One question that arises as more people look to fungicides and insecticides to help protect their investment as late in the season as possible, particularly in soybeans, is: when is it time to stop spraying? At some point, it's time to let the crop mature, says Willis Smith, Senesac's, Otterbein, Ind.
Smith is a member of the Indiana Certified Corp Advisor's group, and is a guest panelist for Crops Corner and Hoosier Bug Beat columns ion Indiana Prairie Farmer for the next three months, beginning in September. One of the first questions he tackled was when it was time to 'call off the dogs' and forego any more investment in the crop in the field.
"There is a time to spray, and a time to stop," he says. Then he quipped, "If you're trying to figure out how to mount spray nozzles on your combine, you're into revenge spraying. You certainly aren't going to gain anything at that point."
One legitimate question arises with soybeans, though. Since bean leaf beetles can feed on pods, it's important to keep monitoring them into a late stage of development, usually what's called the R 5 stage. Bean leaf beetles can do enough damage on pods that they can allow secondary pathogens to enter the pod, resulting in moldy seed.
Your Extension educator can help provide details on when enough bean leaf beetle pod feeding would be enough to justify a very late-season application. Still, at some point, it's time to stop.
Harvest is the time to sit back and assess the results of what actions you took earlier in the season. Many agronomists note that soybeans sprayed with a fungicide and/or insecticide tend to be brighter colored at harvest, with less damage to beans in the pod. However, the yield payoff can be variable, and has been variable in test plots in the past.
When it comes to corn, spraying fungicide in early August may have thwarted a late-season gray leaf spot outbreak, and may have saved yield. But it may have brought along an unintended consequence, notes Dave Nanda, president of Bird Hybrids, Tiffin, Ohio.
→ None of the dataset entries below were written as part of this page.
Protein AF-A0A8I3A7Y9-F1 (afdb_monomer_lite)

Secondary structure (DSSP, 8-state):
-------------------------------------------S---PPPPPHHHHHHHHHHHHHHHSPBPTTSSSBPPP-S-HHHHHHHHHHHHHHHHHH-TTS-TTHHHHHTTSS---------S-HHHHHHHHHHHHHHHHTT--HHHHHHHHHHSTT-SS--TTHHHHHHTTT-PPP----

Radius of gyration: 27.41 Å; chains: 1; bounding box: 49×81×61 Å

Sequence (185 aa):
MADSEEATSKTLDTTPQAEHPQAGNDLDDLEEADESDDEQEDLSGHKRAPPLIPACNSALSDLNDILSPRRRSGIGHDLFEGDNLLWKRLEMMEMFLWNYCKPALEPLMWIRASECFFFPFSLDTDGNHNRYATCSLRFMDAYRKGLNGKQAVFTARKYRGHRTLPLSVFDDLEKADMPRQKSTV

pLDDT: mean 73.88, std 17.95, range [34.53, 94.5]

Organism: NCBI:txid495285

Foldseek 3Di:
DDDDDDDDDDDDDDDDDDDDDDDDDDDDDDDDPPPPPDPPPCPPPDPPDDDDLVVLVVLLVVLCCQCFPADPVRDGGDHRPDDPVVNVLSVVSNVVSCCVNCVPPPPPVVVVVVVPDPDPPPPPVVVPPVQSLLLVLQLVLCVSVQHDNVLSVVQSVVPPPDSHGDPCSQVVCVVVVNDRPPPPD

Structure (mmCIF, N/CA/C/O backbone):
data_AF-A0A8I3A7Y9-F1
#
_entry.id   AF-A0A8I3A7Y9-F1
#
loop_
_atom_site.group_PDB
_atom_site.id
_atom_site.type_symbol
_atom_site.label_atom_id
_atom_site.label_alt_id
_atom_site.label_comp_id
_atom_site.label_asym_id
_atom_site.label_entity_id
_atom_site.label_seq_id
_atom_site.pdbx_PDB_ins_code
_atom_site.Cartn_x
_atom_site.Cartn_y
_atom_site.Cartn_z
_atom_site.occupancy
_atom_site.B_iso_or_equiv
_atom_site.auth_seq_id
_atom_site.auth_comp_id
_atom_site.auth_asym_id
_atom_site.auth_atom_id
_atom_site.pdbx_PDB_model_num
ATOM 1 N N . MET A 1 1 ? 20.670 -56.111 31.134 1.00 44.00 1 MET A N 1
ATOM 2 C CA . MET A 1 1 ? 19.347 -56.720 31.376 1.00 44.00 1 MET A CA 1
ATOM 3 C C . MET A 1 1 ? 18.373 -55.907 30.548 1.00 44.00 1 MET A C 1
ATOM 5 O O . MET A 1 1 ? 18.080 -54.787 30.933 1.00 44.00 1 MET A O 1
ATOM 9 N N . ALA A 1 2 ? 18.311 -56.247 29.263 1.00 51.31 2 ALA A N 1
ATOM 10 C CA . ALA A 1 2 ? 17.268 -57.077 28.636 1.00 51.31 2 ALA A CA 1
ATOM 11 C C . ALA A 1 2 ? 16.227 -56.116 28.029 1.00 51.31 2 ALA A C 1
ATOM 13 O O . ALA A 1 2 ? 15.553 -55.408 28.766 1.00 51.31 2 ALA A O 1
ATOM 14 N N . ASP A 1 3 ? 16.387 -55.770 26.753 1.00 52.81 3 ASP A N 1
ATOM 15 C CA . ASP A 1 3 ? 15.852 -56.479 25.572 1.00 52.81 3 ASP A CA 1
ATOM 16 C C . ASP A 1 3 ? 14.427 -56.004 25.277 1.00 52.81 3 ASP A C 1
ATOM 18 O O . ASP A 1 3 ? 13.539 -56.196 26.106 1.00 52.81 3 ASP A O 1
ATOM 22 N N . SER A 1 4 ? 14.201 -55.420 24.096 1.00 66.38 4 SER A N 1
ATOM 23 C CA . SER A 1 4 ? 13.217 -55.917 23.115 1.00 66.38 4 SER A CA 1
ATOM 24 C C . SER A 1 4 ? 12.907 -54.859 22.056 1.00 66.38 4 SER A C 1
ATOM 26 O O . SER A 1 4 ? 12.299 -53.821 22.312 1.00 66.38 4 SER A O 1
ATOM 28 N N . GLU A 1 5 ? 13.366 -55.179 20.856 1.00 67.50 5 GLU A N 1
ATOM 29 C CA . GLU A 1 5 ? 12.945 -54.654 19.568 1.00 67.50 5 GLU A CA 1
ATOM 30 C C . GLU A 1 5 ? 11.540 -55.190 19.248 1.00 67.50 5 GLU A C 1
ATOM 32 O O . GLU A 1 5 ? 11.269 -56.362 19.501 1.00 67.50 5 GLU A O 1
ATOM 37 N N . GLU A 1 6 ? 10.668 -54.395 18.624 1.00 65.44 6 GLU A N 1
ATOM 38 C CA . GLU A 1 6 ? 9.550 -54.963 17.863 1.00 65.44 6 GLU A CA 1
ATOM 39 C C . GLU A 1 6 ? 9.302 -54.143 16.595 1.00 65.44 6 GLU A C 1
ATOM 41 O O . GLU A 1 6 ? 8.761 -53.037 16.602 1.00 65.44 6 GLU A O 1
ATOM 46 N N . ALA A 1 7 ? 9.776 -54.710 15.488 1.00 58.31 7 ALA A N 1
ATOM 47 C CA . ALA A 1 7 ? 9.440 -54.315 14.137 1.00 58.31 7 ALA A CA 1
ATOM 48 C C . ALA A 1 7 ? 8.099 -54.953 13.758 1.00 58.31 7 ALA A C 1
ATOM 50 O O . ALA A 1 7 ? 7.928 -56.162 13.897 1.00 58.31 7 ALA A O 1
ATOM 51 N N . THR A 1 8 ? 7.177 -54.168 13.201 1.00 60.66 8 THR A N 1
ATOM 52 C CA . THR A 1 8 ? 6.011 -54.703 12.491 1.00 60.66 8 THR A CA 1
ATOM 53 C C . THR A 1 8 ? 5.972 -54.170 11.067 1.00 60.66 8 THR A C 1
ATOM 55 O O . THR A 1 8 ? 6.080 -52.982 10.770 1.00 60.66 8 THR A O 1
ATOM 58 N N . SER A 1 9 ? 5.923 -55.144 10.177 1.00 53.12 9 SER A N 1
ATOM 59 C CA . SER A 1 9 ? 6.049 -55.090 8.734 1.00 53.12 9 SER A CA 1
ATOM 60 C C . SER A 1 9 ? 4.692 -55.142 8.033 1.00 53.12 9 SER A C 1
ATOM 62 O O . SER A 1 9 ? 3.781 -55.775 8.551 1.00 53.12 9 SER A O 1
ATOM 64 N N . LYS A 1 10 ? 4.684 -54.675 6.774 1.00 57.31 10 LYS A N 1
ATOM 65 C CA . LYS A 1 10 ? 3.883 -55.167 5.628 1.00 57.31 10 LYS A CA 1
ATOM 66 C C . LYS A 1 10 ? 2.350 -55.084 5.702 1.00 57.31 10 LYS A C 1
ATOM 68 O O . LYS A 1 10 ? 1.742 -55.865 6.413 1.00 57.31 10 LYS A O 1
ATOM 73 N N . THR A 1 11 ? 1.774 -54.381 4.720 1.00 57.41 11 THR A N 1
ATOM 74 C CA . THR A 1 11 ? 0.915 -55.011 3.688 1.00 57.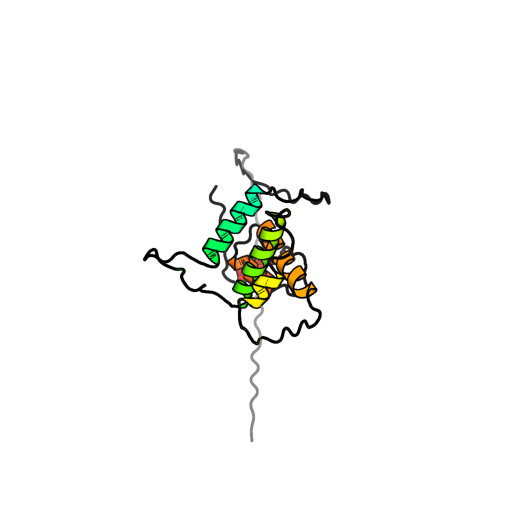41 11 THR A CA 1
ATOM 75 C C . THR A 1 11 ? 0.761 -54.090 2.474 1.00 57.41 11 THR A C 1
ATOM 77 O O . THR A 1 11 ? 0.263 -52.975 2.582 1.00 57.41 11 THR A O 1
ATOM 80 N N . LEU A 1 12 ? 1.245 -54.574 1.327 1.00 57.44 12 LEU A N 1
ATOM 81 C CA . LEU A 1 12 ? 0.879 -54.137 -0.020 1.00 57.44 12 LEU A CA 1
ATOM 82 C C . LEU A 1 12 ? -0.438 -54.834 -0.358 1.00 57.44 12 LEU A C 1
ATOM 84 O O . LEU A 1 12 ? -0.469 -56.059 -0.266 1.00 57.44 12 LEU A O 1
ATOM 88 N N . ASP A 1 13 ? -1.458 -54.095 -0.788 1.00 58.84 13 ASP A N 1
ATOM 89 C CA . ASP A 1 13 ? -2.591 -54.691 -1.491 1.00 58.84 13 ASP A CA 1
ATOM 90 C C . ASP A 1 13 ? -2.823 -54.004 -2.836 1.00 58.84 13 ASP A C 1
ATOM 92 O O . ASP A 1 13 ? -3.090 -52.807 -2.952 1.00 58.84 13 ASP A O 1
ATOM 96 N N . THR A 1 14 ? -2.652 -54.835 -3.855 1.00 66.94 14 THR A N 1
ATOM 97 C CA . THR A 1 14 ? -2.857 -54.617 -5.278 1.00 66.94 14 THR A CA 1
ATOM 98 C C . THR A 1 14 ? -4.346 -54.769 -5.568 1.00 66.94 14 THR A C 1
ATOM 100 O O . THR A 1 14 ? -4.893 -55.850 -5.371 1.00 66.94 14 THR A O 1
ATOM 103 N N . THR A 1 15 ? -5.007 -53.726 -6.073 1.00 70.06 15 THR A N 1
ATOM 104 C CA . THR A 1 15 ? -6.385 -53.835 -6.588 1.00 70.06 15 THR A CA 1
ATOM 105 C C . THR A 1 15 ? -6.370 -53.801 -8.123 1.00 70.06 15 THR A C 1
ATOM 107 O O . THR A 1 15 ? -5.738 -52.907 -8.690 1.00 70.06 15 THR A O 1
ATOM 110 N N . PRO A 1 16 ? -7.006 -54.774 -8.807 1.00 63.19 16 PRO A N 1
ATOM 111 C CA . PRO A 1 16 ? -6.927 -54.938 -10.257 1.00 63.19 16 PRO A CA 1
ATOM 112 C C . PRO A 1 16 ? -7.816 -53.965 -11.043 1.00 63.19 16 PRO A C 1
ATOM 114 O O . PRO A 1 16 ? -8.916 -53.610 -10.621 1.00 63.19 16 PRO A O 1
ATOM 117 N N . GLN A 1 17 ? -7.323 -53.606 -12.233 1.00 49.94 17 GLN A N 1
ATOM 118 C CA . GLN A 1 17 ? -8.066 -52.968 -13.320 1.00 49.94 17 GLN A CA 1
ATOM 119 C C . GLN A 1 17 ? -9.315 -53.777 -13.692 1.00 49.94 17 GLN A C 1
ATOM 121 O O . GLN A 1 17 ? -9.233 -54.984 -13.923 1.00 49.94 17 GLN A O 1
ATOM 126 N N . ALA A 1 18 ? -10.441 -53.082 -13.843 1.00 60.81 18 ALA A N 1
ATOM 127 C CA . ALA A 1 18 ? -11.599 -53.554 -14.587 1.00 60.81 18 ALA A CA 1
ATOM 128 C C . ALA A 1 18 ? -11.850 -52.586 -15.749 1.00 60.81 18 ALA A C 1
ATOM 130 O O . ALA A 1 18 ? -12.104 -51.399 -15.546 1.00 60.81 18 ALA A O 1
ATOM 131 N N . GLU A 1 19 ? -11.733 -53.114 -16.961 1.00 62.09 19 GLU A N 1
ATOM 132 C CA . GLU A 1 19 ? -12.011 -52.452 -18.232 1.00 62.09 19 GLU A CA 1
ATOM 133 C C . GLU A 1 19 ? -13.395 -52.896 -18.723 1.00 62.09 19 GLU A C 1
ATOM 135 O O . GLU A 1 19 ? -13.653 -54.099 -18.708 1.00 62.09 19 GLU A O 1
ATOM 140 N N . HIS A 1 20 ? -14.264 -51.963 -19.150 1.00 52.09 20 HIS A N 1
ATOM 141 C CA . HIS A 1 20 ? -15.351 -52.139 -20.146 1.00 52.09 20 HIS A CA 1
ATOM 142 C C . HIS A 1 20 ? -16.245 -50.869 -20.233 1.00 52.09 20 HIS A C 1
ATOM 144 O O . HIS A 1 20 ? -16.339 -50.154 -19.239 1.00 52.09 20 HIS A O 1
ATOM 150 N N . PRO A 1 21 ? -17.068 -50.656 -21.288 1.00 55.53 21 PRO A N 1
ATOM 151 C CA . PRO A 1 21 ? -16.792 -50.378 -22.706 1.00 55.53 21 PRO A CA 1
ATOM 152 C C . PRO A 1 21 ? -17.349 -49.011 -23.196 1.00 55.53 21 PRO A C 1
ATOM 154 O O . PRO A 1 21 ? -18.092 -48.323 -22.505 1.00 55.53 21 PRO A O 1
ATOM 157 N N . GLN A 1 22 ? -17.036 -48.674 -24.454 1.00 56.81 22 GLN A N 1
ATOM 158 C CA . GLN A 1 22 ? -17.600 -47.569 -25.247 1.00 56.81 22 GLN A CA 1
ATOM 159 C C . GLN A 1 22 ? -19.108 -47.710 -25.555 1.00 56.81 22 GLN A C 1
ATOM 161 O O . GLN A 1 22 ? -19.540 -48.763 -26.020 1.00 56.81 22 GLN A O 1
ATOM 166 N N . ALA A 1 23 ? -19.844 -46.601 -25.422 1.00 48.78 23 ALA A N 1
ATOM 167 C CA . ALA A 1 23 ? -20.976 -46.130 -26.246 1.00 48.78 23 ALA A CA 1
ATOM 168 C C . ALA A 1 23 ? -21.295 -44.707 -25.725 1.00 48.78 23 ALA A C 1
ATOM 170 O O . ALA A 1 23 ? -21.545 -44.551 -24.538 1.00 48.78 23 ALA A O 1
ATOM 171 N N . GLY A 1 24 ? -21.071 -43.610 -26.451 1.00 54.19 24 GLY A N 1
ATOM 172 C CA . GLY A 1 24 ? -21.790 -43.236 -27.666 1.00 54.19 24 GLY A CA 1
ATOM 173 C C . GLY A 1 24 ? -23.143 -42.643 -27.271 1.00 54.19 24 GLY A C 1
ATOM 174 O O . GLY A 1 24 ? -24.018 -43.446 -26.991 1.00 54.19 24 GLY A O 1
ATOM 175 N N . ASN A 1 25 ? -23.231 -41.306 -27.181 1.00 58.25 25 ASN A N 1
ATOM 176 C CA . ASN A 1 25 ? -24.407 -40.410 -27.275 1.00 58.25 25 ASN A CA 1
ATOM 177 C C . ASN A 1 25 ? -23.842 -38.960 -27.254 1.00 58.25 25 ASN A C 1
ATOM 179 O O . ASN A 1 25 ? -23.061 -38.638 -26.360 1.00 58.25 25 ASN A O 1
ATOM 183 N N . ASP A 1 26 ? -23.908 -38.226 -28.373 1.00 49.44 26 ASP A N 1
ATOM 184 C CA . ASP A 1 26 ? -24.803 -37.059 -28.580 1.00 49.44 26 ASP A CA 1
ATOM 185 C C . ASP A 1 26 ? -24.333 -35.848 -27.733 1.00 49.44 26 ASP A C 1
ATOM 187 O O . ASP A 1 26 ? -24.470 -35.864 -26.517 1.00 49.44 26 ASP A O 1
ATOM 191 N N . LEU A 1 27 ? -23.527 -34.886 -28.216 1.00 64.81 27 LEU A N 1
ATOM 192 C CA . LEU A 1 27 ? -23.805 -33.827 -29.211 1.00 64.81 27 LEU A CA 1
ATOM 193 C C . LEU A 1 27 ? -25.159 -33.130 -28.962 1.00 64.81 27 LEU A C 1
ATOM 195 O O . LEU A 1 27 ? -26.181 -33.798 -29.046 1.00 64.81 27 LEU A O 1
ATOM 199 N N . ASP A 1 28 ? -25.095 -31.811 -28.700 1.00 55.16 28 ASP A N 1
ATOM 200 C CA . ASP A 1 28 ? -26.129 -30.857 -28.217 1.00 55.16 28 ASP A CA 1
ATOM 201 C C . ASP A 1 28 ? -26.052 -30.679 -26.677 1.00 55.16 28 ASP A C 1
ATOM 203 O O . ASP A 1 28 ? -26.214 -31.635 -25.934 1.00 55.16 28 ASP A O 1
ATOM 207 N N . ASP A 1 29 ? -25.684 -29.551 -26.058 1.00 61.50 29 ASP A N 1
ATOM 208 C CA . ASP A 1 29 ? -25.831 -28.131 -26.376 1.00 61.50 29 ASP A CA 1
ATOM 209 C C . ASP A 1 29 ? -24.583 -27.339 -25.930 1.00 61.50 29 ASP A C 1
ATOM 211 O O . ASP A 1 29 ? -24.118 -27.447 -24.793 1.00 61.50 29 ASP A O 1
ATOM 215 N N . LEU A 1 30 ? -24.058 -26.517 -26.840 1.00 63.22 30 LEU A N 1
ATOM 216 C CA . LEU A 1 30 ? -23.047 -25.494 -26.582 1.00 63.22 30 LEU A CA 1
ATOM 217 C C . LEU A 1 30 ? -23.757 -24.157 -26.363 1.00 63.22 30 LEU A C 1
ATOM 219 O O . LEU A 1 30 ? -24.209 -23.563 -27.334 1.00 63.22 30 LEU A O 1
ATOM 223 N N . GLU A 1 31 ? -23.791 -23.665 -25.127 1.00 60.16 31 GLU A N 1
ATOM 224 C CA . GLU A 1 31 ? -23.846 -22.226 -24.831 1.00 60.16 31 GLU A CA 1
ATOM 225 C C . GLU A 1 31 ? -23.440 -21.990 -23.365 1.00 60.16 31 GLU A C 1
ATOM 227 O O . GLU A 1 31 ? -24.259 -21.771 -22.477 1.00 60.16 31 GLU A O 1
ATOM 232 N N . GLU A 1 32 ? -22.135 -22.076 -23.101 1.00 60.97 32 GLU A N 1
ATOM 233 C CA . GLU A 1 32 ? -21.531 -21.619 -21.847 1.00 60.97 32 GLU A CA 1
ATOM 234 C C . GLU A 1 32 ? -20.784 -20.317 -22.161 1.00 60.97 32 GLU A C 1
ATOM 236 O O . GLU A 1 32 ? -19.681 -20.312 -22.708 1.00 60.97 32 GLU A O 1
ATOM 241 N N . ALA A 1 33 ? -21.457 -19.190 -21.921 1.00 59.78 33 ALA A N 1
ATOM 242 C CA . ALA A 1 33 ? -20.851 -17.867 -21.957 1.00 59.78 33 ALA A CA 1
ATOM 243 C C . ALA A 1 33 ? -19.993 -17.700 -20.694 1.00 59.78 33 ALA A C 1
ATOM 245 O O . ALA A 1 33 ? -20.467 -17.211 -19.670 1.00 59.78 33 ALA A O 1
ATOM 246 N N . ASP A 1 34 ? -18.748 -18.170 -20.765 1.00 51.88 34 ASP A N 1
ATOM 247 C CA . ASP A 1 34 ? -17.724 -17.904 -19.758 1.00 51.88 34 ASP A CA 1
ATOM 248 C C . ASP A 1 34 ? -17.132 -16.517 -20.049 1.00 51.88 34 ASP A C 1
ATOM 250 O O . ASP A 1 34 ? -16.270 -16.331 -20.911 1.00 51.88 34 ASP A O 1
ATOM 254 N N . GLU A 1 35 ? -17.698 -15.504 -19.397 1.00 65.00 35 GLU A N 1
ATOM 255 C CA . GLU A 1 35 ? -17.217 -14.124 -19.409 1.00 65.00 35 GLU A CA 1
ATOM 256 C C . GLU A 1 35 ? -15.980 -14.053 -18.495 1.00 65.00 35 GLU A C 1
ATOM 258 O O . GLU A 1 35 ? -16.017 -13.593 -17.355 1.00 65.00 35 GLU A O 1
ATOM 263 N N . SER A 1 36 ? -14.870 -14.616 -18.979 1.00 48.66 36 SER A N 1
ATOM 264 C CA . SER A 1 36 ? -13.571 -14.555 -18.322 1.00 48.66 36 SER A CA 1
ATOM 265 C C . SER A 1 36 ? -12.964 -13.168 -18.539 1.00 48.66 36 SER A C 1
ATOM 267 O O . SER A 1 36 ? -12.366 -12.896 -19.582 1.00 48.66 36 SER A O 1
ATOM 269 N N . ASP A 1 37 ? -13.116 -12.284 -17.550 1.00 52.97 37 ASP A N 1
ATOM 270 C CA . ASP A 1 37 ? -12.341 -11.044 -17.428 1.00 52.97 37 ASP A CA 1
ATOM 271 C C . ASP A 1 37 ? -10.851 -11.391 -17.240 1.00 52.97 37 ASP A C 1
ATOM 273 O O . ASP A 1 37 ? -10.308 -11.452 -16.132 1.00 52.97 37 ASP A O 1
ATOM 277 N N . ASP A 1 38 ? -10.190 -11.669 -18.361 1.00 48.03 38 ASP A N 1
ATOM 278 C CA . ASP A 1 38 ? -8.752 -11.827 -18.476 1.00 48.03 38 ASP A CA 1
ATOM 279 C C . ASP A 1 38 ? -8.070 -10.500 -18.112 1.00 48.03 38 ASP A C 1
ATOM 281 O O . ASP A 1 38 ? -7.962 -9.578 -18.928 1.00 48.03 38 ASP A O 1
ATOM 285 N N . GLU A 1 39 ? -7.540 -10.403 -16.889 1.00 57.00 39 GLU A N 1
ATOM 286 C CA . GLU A 1 39 ? -6.473 -9.453 -16.577 1.00 57.00 39 GLU A CA 1
ATOM 287 C C . GLU A 1 39 ? -5.243 -9.807 -17.431 1.00 57.00 39 GLU A C 1
ATOM 289 O O . GLU A 1 39 ? -4.349 -10.550 -17.020 1.00 57.00 39 GLU A O 1
ATOM 294 N N . GLN A 1 40 ? -5.203 -9.279 -18.65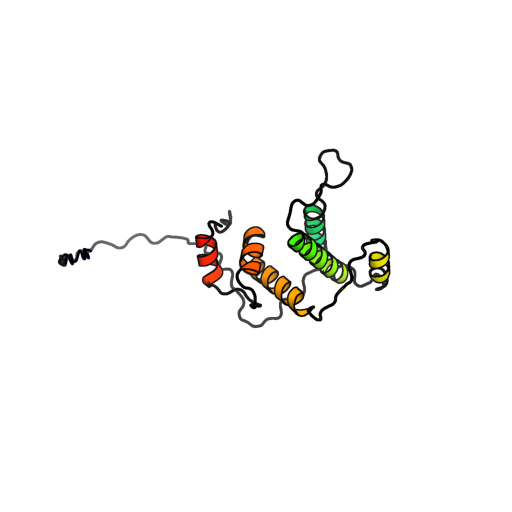7 1.00 49.78 40 GLN A N 1
ATOM 295 C CA . GLN A 1 40 ? -4.031 -9.313 -19.521 1.00 49.78 40 GLN A CA 1
ATOM 296 C C . GLN A 1 40 ? -2.874 -8.586 -18.821 1.00 49.78 40 GLN A C 1
ATOM 298 O O . GLN A 1 40 ? -2.738 -7.361 -18.875 1.00 49.78 40 GLN A O 1
ATOM 303 N N . GLU A 1 41 ? -2.003 -9.339 -18.147 1.00 54.09 41 GLU A N 1
ATOM 304 C CA . GLU A 1 41 ? -0.696 -8.835 -17.745 1.00 54.09 41 GLU A CA 1
ATOM 305 C C . GLU A 1 41 ? 0.138 -8.576 -19.009 1.00 54.09 41 GLU A C 1
ATOM 307 O O . GLU A 1 41 ? 0.737 -9.478 -19.593 1.00 54.09 41 GLU A O 1
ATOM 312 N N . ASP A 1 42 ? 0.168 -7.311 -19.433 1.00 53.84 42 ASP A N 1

While usually it's a good thing for plants to stay green longer into the fall, meaning they are still packing nutrients into the kernel and making higher yield, this year may be an exception, he notes. Since corn was planted late and maturity is far behind, due to the record-setting cool July, if hybrids stay green either because they were sprayed with fungicides and are healthier, or because they have insect protection traits and remain healthier, the net result could be considerably wetter corn at harvest. That either means postponing harvest date on those fields hoping for field dry-down and gambling you don't get a large wind or hailstorm to do damage to crops in the field, or harvesting at very high moisture contents.
Whether you applied fungicide or not, moisture contents are likely to be higher than usually this year, especially compared to the last five years, Nanda says. This may be the year you want to make sure your dryer is in operating condition long before you're ready to take the combine to the field.